Dataset excerpts:
=====

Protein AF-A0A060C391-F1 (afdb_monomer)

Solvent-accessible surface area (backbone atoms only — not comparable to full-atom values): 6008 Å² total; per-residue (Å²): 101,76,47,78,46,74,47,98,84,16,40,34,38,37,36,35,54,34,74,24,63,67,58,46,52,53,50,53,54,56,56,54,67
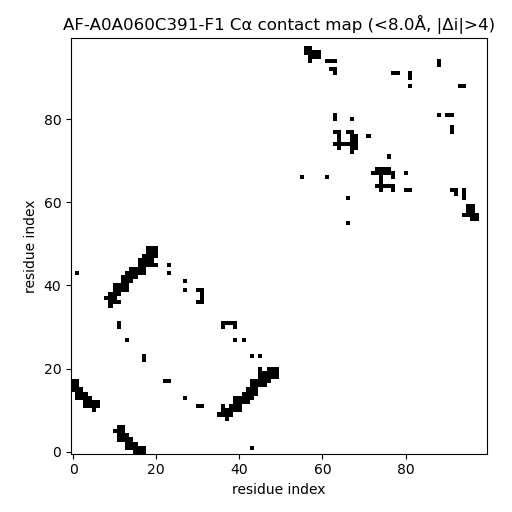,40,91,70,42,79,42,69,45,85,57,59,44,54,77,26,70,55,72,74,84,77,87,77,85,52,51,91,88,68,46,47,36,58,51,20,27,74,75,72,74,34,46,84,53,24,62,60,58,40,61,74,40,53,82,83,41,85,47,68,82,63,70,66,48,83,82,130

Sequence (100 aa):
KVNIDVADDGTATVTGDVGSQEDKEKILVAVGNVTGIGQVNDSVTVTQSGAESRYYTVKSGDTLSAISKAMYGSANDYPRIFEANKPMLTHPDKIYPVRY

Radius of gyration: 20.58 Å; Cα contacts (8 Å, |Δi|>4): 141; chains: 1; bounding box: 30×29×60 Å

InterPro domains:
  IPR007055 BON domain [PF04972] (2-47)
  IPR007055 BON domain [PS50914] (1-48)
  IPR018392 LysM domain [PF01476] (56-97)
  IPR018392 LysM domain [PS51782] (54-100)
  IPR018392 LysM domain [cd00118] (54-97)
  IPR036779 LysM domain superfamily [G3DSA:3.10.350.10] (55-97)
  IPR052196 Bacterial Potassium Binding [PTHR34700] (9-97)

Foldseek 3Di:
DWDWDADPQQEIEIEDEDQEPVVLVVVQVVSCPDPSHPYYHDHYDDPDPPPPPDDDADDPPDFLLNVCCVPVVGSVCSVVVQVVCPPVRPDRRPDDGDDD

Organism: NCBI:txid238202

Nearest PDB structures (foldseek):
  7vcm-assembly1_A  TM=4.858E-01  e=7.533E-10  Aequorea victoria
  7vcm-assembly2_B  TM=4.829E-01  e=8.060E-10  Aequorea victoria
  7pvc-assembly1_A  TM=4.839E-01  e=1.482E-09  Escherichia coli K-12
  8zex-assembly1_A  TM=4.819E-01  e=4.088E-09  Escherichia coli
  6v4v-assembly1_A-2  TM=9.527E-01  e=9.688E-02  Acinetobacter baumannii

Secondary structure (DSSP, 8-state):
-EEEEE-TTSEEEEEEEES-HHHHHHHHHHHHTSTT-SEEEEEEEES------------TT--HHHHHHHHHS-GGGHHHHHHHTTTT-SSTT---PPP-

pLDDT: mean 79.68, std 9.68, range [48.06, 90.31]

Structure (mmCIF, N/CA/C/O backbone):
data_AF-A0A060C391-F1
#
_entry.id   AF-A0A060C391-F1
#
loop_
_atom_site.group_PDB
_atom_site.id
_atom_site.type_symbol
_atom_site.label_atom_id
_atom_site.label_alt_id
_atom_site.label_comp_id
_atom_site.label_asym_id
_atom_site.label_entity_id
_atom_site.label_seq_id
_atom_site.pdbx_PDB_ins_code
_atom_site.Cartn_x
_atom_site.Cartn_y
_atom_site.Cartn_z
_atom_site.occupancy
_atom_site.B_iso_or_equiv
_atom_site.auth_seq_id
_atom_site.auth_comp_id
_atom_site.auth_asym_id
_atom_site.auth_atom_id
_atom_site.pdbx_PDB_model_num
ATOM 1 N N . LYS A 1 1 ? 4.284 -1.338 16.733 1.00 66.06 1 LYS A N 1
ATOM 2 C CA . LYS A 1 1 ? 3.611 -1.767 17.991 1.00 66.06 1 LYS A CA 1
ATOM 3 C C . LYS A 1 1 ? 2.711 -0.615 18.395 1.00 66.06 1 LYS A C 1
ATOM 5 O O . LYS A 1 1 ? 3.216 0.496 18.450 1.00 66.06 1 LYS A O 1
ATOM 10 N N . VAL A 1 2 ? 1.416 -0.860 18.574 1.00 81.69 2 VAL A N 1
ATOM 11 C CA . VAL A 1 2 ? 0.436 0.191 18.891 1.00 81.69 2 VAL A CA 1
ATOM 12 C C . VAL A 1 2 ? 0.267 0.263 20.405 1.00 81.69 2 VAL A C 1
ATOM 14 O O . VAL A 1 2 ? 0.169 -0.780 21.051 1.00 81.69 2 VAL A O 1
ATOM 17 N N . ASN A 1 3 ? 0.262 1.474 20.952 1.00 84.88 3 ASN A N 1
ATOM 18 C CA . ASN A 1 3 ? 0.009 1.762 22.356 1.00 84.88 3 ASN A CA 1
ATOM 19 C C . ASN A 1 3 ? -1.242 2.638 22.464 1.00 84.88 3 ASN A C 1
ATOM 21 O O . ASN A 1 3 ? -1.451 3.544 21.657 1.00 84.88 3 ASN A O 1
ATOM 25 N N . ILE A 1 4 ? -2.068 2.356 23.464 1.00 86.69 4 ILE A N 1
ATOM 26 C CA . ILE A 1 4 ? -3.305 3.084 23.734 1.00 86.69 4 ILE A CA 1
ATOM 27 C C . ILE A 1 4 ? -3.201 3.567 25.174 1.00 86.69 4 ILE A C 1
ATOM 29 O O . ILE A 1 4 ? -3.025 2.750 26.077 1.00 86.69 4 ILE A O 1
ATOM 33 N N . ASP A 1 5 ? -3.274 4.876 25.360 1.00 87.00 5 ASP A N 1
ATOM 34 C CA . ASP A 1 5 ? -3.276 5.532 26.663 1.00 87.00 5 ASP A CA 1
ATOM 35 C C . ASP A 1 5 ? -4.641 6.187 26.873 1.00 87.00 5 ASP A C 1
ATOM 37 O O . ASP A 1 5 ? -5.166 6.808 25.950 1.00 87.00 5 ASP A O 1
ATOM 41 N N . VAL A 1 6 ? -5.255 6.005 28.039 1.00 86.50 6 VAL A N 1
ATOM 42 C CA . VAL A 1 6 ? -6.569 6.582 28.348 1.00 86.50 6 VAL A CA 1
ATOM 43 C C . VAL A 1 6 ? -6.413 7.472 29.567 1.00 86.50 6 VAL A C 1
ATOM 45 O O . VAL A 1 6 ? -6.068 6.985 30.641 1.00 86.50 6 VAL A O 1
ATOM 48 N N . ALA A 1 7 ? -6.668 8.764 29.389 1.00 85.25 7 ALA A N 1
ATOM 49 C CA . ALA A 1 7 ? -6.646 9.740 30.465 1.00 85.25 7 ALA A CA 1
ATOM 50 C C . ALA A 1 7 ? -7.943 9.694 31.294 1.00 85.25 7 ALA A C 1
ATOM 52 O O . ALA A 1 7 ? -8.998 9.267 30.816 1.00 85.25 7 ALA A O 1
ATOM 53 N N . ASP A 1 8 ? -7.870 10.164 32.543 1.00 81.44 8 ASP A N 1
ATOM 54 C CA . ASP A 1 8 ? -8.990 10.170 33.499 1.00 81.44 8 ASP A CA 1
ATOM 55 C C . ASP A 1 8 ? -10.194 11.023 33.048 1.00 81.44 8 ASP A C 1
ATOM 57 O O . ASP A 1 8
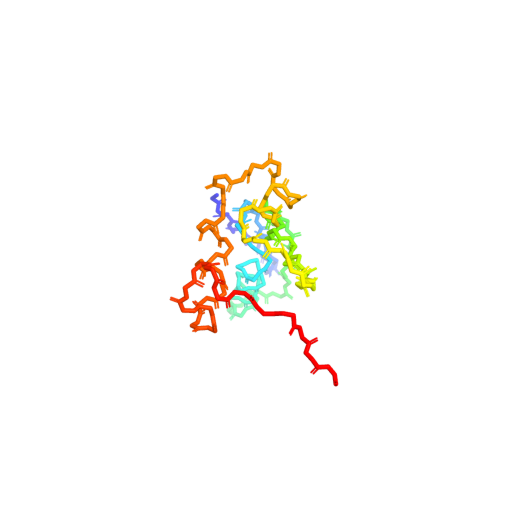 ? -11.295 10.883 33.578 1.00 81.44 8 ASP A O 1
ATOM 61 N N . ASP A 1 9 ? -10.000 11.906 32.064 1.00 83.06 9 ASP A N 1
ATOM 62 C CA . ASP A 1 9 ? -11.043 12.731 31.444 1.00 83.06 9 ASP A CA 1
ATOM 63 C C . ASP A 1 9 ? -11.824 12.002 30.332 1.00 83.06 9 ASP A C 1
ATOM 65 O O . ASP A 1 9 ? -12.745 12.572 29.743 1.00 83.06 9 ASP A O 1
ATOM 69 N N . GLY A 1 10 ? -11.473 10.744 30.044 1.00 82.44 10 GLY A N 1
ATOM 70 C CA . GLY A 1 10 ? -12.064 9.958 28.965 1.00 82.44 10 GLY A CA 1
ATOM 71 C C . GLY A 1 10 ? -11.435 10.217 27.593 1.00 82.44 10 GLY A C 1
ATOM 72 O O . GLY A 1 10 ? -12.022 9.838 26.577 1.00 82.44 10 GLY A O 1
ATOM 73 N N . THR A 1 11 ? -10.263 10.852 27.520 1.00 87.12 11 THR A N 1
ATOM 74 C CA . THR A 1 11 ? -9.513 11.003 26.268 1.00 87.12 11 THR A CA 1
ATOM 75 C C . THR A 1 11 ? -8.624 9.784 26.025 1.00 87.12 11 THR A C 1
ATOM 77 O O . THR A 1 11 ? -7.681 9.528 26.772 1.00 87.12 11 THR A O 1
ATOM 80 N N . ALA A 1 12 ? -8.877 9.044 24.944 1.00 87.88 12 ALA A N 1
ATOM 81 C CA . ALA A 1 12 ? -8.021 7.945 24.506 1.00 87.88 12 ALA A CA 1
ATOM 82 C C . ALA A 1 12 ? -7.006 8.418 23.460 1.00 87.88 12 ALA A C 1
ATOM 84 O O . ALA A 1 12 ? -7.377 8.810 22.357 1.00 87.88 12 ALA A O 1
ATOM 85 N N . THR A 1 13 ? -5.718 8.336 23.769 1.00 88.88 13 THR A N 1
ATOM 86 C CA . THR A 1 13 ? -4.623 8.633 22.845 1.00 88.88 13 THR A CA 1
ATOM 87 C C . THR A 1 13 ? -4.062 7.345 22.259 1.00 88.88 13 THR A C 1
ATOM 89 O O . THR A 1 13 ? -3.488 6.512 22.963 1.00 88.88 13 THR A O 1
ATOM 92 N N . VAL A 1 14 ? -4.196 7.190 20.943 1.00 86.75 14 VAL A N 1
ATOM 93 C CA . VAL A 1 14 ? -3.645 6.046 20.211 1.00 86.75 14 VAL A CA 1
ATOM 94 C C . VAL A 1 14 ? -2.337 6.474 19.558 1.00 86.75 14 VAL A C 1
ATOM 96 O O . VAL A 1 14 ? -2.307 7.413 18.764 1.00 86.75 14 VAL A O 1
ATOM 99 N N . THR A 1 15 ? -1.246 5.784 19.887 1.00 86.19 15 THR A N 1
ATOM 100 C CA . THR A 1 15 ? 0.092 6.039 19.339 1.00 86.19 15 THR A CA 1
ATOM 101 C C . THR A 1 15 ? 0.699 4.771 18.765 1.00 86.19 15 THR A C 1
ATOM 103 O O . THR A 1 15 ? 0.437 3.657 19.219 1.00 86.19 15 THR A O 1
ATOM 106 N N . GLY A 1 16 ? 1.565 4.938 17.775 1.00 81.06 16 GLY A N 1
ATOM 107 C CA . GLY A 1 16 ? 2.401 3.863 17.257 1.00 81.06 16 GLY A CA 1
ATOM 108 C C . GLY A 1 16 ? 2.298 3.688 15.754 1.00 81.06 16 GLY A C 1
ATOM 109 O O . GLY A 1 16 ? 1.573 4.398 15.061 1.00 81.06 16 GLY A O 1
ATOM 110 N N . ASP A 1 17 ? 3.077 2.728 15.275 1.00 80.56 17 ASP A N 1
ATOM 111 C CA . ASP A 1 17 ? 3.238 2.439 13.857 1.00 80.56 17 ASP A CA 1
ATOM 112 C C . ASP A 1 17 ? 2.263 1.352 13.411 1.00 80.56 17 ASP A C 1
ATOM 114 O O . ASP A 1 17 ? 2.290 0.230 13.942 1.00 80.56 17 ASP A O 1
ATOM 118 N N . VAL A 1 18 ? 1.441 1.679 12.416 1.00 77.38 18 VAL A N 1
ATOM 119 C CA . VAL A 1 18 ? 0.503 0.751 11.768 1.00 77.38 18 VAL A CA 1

=====

INSTRUCTIONS FOR THE TASK -
With pictures removed, write out exactly each line of the entries from the first through the line that holds "Nearest PDB structures".

OUTPUT OF THE TASK -
Protein AF-A0A060C391-F1 (afdb_monomer)

Solvent-accessible surface area (backbone atoms only — not comparable to full-atom values): 6008 Å² total; per-residue (Å²): 101,76,47,78,46,74,47,98,84,16,40,34,38,37,36,35,54,34,74,24,63,67,58,46,52,53,50,53,54,56,56,54,67
,40,91,70,42,79,42,69,45,85,57,59,44,54,77,26,70,55,72,74,84,77,87,77,85,52,51,91,88,68,46,47,36,58,51,20,27,74,75,72,74,34,46,84,53,24,62,60,58,40,61,74,40,53,82,83,41,85,47,68,82,63,70,66,48,83,82,130

Sequence (100 aa):
KVNIDVADDGTATVTGDVGSQEDKEKILVAVGNVTGIGQVNDSVTVTQSGAESRYYTVKSGDTLSAISKAMYGSANDYPRIFEANKPMLTHPDKIYPVRY

Radius of gyration: 20.58 Å; Cα contacts (8 Å, |Δi|>4): 141; chains: 1; bounding box: 30×29×60 Å

InterPro domains:
  IPR007055 BON domain [PF04972] (2-47)
  IPR007055 BON domain [PS50914] (1-48)
  IPR018392 LysM domain [PF01476] (56-97)
  IPR018392 LysM domain [PS51782] (54-100)
  IPR018392 LysM domain [cd00118] (54-97)
  IPR036779 LysM domain superfamily [G3DSA:3.10.350.10] (55-97)
  IPR052196 Bacterial Potassium Binding [PTHR34700] (9-97)

Foldseek 3Di:
DWDWDADPQQEIEIEDEDQEPVVLVVVQVVSCPDPSHPYYHDHYDDPDPPPPPDDDADDPPDFLLNVCCVPVVGSVCSVVVQVVCPPVRPDRRPDDGDDD

Organism: NCBI:txid238202

Nearest PDB structures (foldseek):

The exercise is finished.